Cop accused of shooting Alpha student in head escapes prison time
A policeman who was accused of shooting an Alpha Academy student in the head while she was travelling in a taxi in 2016, was spared prison time after an almost hour-long impassioned plea from his attorney Peter Champagnie, QC on Thursday.
The accused, 42-yeas-old Corporal Kirk Haye, had been found guilty of unlawful wounding earlier this year in the Corporate Area Parish court. Haye was sentenced to two years in prison but suspended for two years pending good behaviour for that period.
READ: Former Mobile Reserve cop found guilty in 2016 shooting; four others freed of all charges
The prosecution’s case was that on June 30, 2016, in the downtown Kingston area, Haye used his M16 rifle and opened fire on a taxi in which a student of Alpha Academy, Zoe McKoy, was travelling.
McKoy was shot in the head.
After being hospitalised for several weeks, McKoy recovered. Haye, at the time, was a member of the now-disbanded Mobile Reserve Unit.
At the trial, which took place at the Corporate Area Parish Court, Haye had denied being a part of any police shooting. However, ballistic evidence presented by the Independent Commission of Investigations (INDECOM) prosecutors suggested that it was his weapon that was used in the shooting when a spent casing was recovered on the scene.
A comparative test was done with this spent casing and Haye’s weapon.
Champagnie, in his plea for leniency, asked the presiding judge to take into account a number of positive factors such as Haye’s sterling contribution of 18 years to the Jamaica Constabulary Force (JCF). It was pointed out that Haye had in the past been responsible for the recovery of a number of illegal firearms and had received 10 commendations.
In 2016, the police reported that a robot taxi operator was transporting students of the Convent of Mercy Academy and St George’s College when the vehicle was stopped by the police at the intersection of Mark Lane and North Street.

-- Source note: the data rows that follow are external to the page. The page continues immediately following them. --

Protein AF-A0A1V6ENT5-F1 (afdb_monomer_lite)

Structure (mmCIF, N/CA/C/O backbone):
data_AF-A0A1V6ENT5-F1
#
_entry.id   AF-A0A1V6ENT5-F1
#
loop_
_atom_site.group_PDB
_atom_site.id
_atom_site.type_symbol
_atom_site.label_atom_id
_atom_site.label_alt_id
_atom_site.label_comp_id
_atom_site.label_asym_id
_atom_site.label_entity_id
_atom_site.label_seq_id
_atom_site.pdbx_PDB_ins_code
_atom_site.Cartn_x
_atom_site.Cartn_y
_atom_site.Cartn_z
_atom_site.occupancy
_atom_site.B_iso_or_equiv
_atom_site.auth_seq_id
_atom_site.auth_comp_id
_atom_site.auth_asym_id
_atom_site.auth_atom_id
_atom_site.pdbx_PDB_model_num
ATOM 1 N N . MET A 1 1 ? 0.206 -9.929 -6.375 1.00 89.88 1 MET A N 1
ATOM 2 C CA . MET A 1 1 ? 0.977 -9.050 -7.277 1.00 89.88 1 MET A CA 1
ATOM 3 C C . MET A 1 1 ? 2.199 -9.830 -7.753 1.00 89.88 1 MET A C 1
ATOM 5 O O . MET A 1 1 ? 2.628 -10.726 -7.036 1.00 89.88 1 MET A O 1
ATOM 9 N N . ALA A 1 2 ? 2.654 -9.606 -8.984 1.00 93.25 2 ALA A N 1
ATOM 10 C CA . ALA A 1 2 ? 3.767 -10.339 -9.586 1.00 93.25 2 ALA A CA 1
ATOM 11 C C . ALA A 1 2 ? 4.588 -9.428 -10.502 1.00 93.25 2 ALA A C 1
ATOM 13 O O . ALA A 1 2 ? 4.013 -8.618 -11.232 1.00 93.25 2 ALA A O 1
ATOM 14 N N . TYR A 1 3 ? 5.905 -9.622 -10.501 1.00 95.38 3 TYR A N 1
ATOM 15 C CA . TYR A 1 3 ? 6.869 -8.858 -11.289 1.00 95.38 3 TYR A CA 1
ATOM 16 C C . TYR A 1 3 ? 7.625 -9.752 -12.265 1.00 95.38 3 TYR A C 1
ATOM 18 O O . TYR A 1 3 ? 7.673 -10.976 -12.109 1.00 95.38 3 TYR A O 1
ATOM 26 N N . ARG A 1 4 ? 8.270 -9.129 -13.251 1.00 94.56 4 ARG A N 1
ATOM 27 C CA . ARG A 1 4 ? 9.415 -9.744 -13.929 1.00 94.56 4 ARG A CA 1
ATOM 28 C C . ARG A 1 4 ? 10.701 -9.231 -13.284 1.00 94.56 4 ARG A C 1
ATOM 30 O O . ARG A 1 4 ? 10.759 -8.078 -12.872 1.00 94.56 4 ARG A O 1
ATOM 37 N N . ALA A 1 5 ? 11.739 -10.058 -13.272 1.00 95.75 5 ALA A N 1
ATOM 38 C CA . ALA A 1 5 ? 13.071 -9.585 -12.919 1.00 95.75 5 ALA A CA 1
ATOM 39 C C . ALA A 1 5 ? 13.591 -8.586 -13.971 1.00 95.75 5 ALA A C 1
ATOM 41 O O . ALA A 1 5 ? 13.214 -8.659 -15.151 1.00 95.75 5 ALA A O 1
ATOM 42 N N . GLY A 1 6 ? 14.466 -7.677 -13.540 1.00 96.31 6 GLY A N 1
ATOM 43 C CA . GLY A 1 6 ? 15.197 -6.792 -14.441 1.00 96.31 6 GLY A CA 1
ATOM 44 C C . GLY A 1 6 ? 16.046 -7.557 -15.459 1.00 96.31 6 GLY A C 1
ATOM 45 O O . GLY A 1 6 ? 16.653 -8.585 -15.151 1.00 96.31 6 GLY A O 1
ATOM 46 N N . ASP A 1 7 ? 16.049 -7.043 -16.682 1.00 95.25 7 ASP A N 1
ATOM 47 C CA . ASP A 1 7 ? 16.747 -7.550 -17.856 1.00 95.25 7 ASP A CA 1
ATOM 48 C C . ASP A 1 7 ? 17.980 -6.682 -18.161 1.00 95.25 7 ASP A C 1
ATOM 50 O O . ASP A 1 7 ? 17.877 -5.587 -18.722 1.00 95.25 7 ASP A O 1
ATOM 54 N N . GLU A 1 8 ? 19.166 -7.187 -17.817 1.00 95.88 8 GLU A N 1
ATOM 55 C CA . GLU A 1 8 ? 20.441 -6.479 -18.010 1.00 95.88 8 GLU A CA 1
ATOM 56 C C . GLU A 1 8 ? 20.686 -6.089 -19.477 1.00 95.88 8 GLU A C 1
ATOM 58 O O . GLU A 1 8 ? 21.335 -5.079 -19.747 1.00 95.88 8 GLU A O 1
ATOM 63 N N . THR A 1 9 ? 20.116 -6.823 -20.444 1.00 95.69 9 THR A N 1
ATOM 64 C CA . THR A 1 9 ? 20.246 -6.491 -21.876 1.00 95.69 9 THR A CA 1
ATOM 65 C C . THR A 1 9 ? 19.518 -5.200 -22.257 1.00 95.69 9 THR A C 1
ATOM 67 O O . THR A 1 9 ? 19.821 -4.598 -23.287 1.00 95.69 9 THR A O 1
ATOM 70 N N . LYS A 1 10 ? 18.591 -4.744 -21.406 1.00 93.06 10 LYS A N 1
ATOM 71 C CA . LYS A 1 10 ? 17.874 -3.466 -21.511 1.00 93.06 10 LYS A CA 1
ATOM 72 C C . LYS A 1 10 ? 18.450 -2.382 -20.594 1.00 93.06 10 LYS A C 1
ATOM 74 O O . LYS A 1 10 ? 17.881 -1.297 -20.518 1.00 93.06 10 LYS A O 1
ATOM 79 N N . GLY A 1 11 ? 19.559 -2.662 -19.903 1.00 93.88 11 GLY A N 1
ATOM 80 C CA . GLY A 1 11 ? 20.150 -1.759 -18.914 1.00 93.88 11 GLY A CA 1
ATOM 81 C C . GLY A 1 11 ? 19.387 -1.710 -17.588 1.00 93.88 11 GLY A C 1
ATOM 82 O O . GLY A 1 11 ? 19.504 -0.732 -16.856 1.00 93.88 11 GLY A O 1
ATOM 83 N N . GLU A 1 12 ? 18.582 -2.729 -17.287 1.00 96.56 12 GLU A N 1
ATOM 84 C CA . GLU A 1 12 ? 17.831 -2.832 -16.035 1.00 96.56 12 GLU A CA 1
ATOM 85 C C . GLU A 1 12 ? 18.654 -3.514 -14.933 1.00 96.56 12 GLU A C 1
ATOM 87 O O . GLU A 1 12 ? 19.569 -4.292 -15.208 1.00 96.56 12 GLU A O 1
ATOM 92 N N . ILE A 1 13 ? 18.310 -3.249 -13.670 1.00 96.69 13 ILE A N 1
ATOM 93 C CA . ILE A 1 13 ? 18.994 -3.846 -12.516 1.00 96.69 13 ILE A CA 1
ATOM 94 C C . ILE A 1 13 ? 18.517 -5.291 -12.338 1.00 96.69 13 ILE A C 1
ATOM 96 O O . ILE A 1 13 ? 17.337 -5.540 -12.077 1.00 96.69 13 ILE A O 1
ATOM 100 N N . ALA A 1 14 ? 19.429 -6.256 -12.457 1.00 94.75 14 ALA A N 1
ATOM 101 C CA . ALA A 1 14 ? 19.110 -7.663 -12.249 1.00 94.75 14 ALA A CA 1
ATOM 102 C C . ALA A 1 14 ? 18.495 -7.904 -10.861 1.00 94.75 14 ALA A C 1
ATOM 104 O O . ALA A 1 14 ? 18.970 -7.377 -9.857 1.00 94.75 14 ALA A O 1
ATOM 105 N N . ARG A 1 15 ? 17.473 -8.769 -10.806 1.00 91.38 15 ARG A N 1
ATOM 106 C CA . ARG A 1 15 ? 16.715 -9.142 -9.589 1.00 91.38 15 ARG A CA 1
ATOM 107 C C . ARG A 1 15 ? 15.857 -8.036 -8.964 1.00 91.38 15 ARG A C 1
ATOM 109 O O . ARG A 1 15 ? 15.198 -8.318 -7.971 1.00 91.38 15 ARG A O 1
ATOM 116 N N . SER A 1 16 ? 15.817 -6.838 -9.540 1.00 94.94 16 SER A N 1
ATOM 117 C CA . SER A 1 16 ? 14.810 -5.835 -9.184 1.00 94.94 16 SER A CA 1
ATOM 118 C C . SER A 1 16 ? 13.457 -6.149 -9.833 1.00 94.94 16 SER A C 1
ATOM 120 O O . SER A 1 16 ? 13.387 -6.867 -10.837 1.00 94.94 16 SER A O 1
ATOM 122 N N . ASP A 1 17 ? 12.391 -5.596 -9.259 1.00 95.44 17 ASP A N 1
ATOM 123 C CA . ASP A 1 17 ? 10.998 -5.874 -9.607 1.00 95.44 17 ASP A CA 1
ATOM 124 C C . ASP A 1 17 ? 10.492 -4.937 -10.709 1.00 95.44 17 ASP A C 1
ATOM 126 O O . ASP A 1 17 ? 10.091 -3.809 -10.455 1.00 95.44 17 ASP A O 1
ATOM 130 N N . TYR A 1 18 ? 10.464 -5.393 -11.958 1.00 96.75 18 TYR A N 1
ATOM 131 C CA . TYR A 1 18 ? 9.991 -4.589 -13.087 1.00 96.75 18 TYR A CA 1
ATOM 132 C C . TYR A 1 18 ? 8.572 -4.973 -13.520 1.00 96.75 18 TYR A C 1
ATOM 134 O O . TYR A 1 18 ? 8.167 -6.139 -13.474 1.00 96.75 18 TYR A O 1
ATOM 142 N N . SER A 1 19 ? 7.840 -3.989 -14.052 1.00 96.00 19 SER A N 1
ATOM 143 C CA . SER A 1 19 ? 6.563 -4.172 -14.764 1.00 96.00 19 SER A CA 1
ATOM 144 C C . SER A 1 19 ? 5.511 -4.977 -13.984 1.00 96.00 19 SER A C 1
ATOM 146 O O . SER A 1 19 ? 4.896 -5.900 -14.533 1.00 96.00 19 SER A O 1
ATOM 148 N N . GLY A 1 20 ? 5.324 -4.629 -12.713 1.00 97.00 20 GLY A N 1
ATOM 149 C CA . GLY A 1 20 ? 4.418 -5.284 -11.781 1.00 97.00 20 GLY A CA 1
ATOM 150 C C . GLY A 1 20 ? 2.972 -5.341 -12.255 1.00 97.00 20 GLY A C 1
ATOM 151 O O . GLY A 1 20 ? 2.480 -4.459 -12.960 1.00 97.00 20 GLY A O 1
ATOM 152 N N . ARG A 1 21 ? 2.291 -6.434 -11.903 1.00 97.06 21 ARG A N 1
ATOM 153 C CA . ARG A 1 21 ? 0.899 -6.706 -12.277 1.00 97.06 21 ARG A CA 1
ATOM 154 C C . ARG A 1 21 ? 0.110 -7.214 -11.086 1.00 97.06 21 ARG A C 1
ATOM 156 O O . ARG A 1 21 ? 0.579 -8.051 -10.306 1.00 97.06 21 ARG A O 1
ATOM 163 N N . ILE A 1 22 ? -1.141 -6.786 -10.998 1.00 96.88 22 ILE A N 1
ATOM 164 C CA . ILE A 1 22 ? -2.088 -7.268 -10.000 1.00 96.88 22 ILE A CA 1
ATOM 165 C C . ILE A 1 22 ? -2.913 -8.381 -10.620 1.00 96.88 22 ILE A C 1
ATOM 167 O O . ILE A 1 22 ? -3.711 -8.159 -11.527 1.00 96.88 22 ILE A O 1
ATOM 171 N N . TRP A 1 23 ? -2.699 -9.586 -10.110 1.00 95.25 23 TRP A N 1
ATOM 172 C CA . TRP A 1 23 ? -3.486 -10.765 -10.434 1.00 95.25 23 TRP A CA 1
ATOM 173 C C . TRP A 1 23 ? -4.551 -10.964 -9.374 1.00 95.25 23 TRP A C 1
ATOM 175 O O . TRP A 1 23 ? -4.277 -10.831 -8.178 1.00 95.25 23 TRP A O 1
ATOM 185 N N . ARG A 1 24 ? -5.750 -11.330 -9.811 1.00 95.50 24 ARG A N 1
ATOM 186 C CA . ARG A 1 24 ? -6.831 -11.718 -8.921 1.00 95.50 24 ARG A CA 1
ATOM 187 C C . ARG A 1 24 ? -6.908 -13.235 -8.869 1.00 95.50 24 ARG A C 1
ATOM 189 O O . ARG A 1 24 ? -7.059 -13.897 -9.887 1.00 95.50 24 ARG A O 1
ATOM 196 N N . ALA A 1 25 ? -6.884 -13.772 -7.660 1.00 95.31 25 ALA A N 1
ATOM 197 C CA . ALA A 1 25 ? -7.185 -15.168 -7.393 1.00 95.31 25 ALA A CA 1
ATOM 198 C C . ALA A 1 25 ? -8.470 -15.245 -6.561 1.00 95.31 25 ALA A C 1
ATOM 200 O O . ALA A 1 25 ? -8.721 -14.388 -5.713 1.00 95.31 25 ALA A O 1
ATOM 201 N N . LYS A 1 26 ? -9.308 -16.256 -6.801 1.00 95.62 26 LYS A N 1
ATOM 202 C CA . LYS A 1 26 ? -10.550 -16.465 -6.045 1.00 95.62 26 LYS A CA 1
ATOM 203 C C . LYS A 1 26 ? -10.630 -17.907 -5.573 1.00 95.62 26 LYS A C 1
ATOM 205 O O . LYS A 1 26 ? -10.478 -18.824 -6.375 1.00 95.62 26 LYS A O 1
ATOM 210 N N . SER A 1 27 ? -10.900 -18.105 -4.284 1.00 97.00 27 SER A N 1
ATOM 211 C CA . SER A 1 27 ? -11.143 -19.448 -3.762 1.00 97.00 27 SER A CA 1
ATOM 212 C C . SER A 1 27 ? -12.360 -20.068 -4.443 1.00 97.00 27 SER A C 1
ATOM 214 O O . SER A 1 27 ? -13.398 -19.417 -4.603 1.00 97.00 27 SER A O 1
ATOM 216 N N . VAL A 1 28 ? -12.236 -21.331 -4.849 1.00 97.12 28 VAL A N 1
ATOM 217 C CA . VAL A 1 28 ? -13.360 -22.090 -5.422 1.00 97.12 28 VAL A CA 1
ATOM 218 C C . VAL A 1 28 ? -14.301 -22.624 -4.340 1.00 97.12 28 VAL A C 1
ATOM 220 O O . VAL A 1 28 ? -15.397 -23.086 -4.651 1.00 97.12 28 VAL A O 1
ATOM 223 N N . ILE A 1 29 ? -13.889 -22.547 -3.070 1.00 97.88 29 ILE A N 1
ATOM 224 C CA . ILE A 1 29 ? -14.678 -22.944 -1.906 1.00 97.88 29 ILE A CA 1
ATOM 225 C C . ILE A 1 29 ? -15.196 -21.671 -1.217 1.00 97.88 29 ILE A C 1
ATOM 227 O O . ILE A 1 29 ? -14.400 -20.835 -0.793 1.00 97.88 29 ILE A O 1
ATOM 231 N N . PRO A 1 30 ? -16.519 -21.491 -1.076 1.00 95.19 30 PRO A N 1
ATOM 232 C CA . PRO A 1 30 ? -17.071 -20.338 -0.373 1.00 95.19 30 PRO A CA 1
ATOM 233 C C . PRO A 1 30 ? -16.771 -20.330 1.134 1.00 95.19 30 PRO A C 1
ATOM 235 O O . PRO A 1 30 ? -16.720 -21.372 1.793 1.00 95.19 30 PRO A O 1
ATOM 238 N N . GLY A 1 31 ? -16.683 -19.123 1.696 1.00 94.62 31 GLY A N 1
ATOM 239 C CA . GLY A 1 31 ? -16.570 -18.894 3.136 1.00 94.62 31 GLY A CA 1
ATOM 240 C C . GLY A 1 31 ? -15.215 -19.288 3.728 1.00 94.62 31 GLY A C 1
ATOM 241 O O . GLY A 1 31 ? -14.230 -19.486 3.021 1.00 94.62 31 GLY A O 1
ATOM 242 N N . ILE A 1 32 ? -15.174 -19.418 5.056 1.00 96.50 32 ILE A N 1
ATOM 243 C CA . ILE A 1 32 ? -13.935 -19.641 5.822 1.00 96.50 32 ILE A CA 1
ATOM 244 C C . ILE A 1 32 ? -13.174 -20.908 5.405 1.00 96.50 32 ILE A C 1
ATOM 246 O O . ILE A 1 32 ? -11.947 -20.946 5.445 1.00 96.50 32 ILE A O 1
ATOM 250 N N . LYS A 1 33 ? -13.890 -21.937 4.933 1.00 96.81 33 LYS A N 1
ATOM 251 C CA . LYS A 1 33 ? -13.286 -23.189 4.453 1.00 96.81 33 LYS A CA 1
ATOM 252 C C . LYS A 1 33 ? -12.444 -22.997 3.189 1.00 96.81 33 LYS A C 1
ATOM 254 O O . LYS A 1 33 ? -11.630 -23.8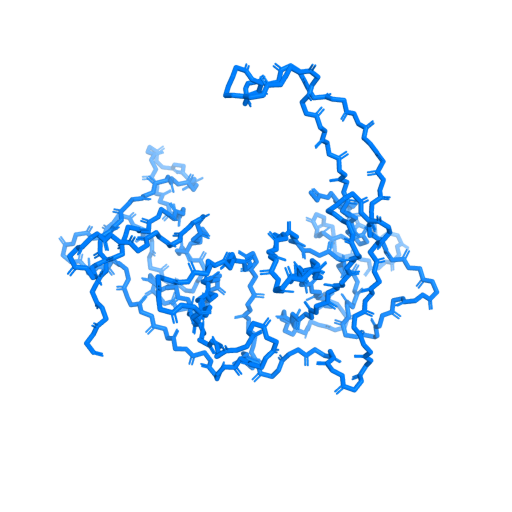58 2.883 1.00 96.81 33 LYS A O 1
ATOM 259 N N . GLY A 1 34 ? -12.630 -21.889 2.472 1.00 97.06 34 GLY A N 1
ATOM 260 C CA . GLY A 1 34 ? -11.883 -21.569 1.264 1.00 97.06 34 GLY A CA 1
ATOM 261 C C . GLY A 1 34 ? -10.576 -20.816 1.472 1.00 97.06 34 GLY A C 1
ATOM 262 O O . GLY A 1 34 ? -9.872 -20.617 0.486 1.00 97.06 34 GLY A O 1
ATOM 263 N N . ILE A 1 35 ? -10.223 -20.415 2.700 1.00 95.81 35 ILE A N 1
ATOM 264 C CA . ILE A 1 35 ? -8.978 -19.669 2.980 1.00 95.81 35 ILE A CA 1
ATOM 265 C C . ILE A 1 35 ? -7.737 -20.482 2.584 1.00 95.81 35 ILE A C 1
ATOM 267 O O . ILE A 1 35 ? -6.768 -19.933 2.065 1.00 95.81 35 ILE A O 1
ATOM 271 N N . ALA A 1 36 ? -7.774 -21.804 2.756 1.00 96.12 36 ALA A N 1
ATOM 272 C CA . ALA A 1 36 ? -6.688 -22.688 2.331 1.00 96.12 36 ALA A CA 1
ATOM 273 C C . ALA A 1 36 ? -6.691 -22.981 0.813 1.00 96.12 36 ALA A C 1
ATOM 275 O O . ALA A 1 36 ? -5.863 -23.748 0.328 1.00 96.12 36 ALA A O 1
ATOM 276 N N . GLY A 1 37 ? -7.614 -22.382 0.054 1.00 95.12 37 GLY A N 1
ATOM 277 C CA . GLY A 1 37 ? -7.826 -22.675 -1.358 1.00 95.12 37 GLY A CA 1
ATOM 278 C C . GLY A 1 37 ? -8.612 -23.977 -1.595 1.00 95.12 37 GLY A C 1
ATOM 279 O O . GLY A 1 37 ? -9.313 -24.446 -0.697 1.00 95.12 37 GLY A O 1
ATOM 280 N N . PRO A 1 38 ? -8.533 -24.559 -2.807 1.00 97.31 38 PRO A N 1
ATOM 281 C CA . PRO A 1 38 ? -7.728 -24.091 -3.935 1.00 97.31 38 PRO A CA 1
ATOM 282 C C . PRO A 1 38 ? -8.249 -22.770 -4.517 1.00 97.31 38 PRO A C 1
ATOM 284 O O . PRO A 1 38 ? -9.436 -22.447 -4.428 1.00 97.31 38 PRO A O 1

The taxi initially stopped but then drove off and was fired at by the police.
One of the bullets hit the female student, who was 13 years old at the time. Another Alpha Academy female student and two other St George’s High School boys who were in the vehicle were not harmed.
The police had to call the fire brigade to respond to four incidents of fires lit by enraged protestors in the area in the wake of the incident.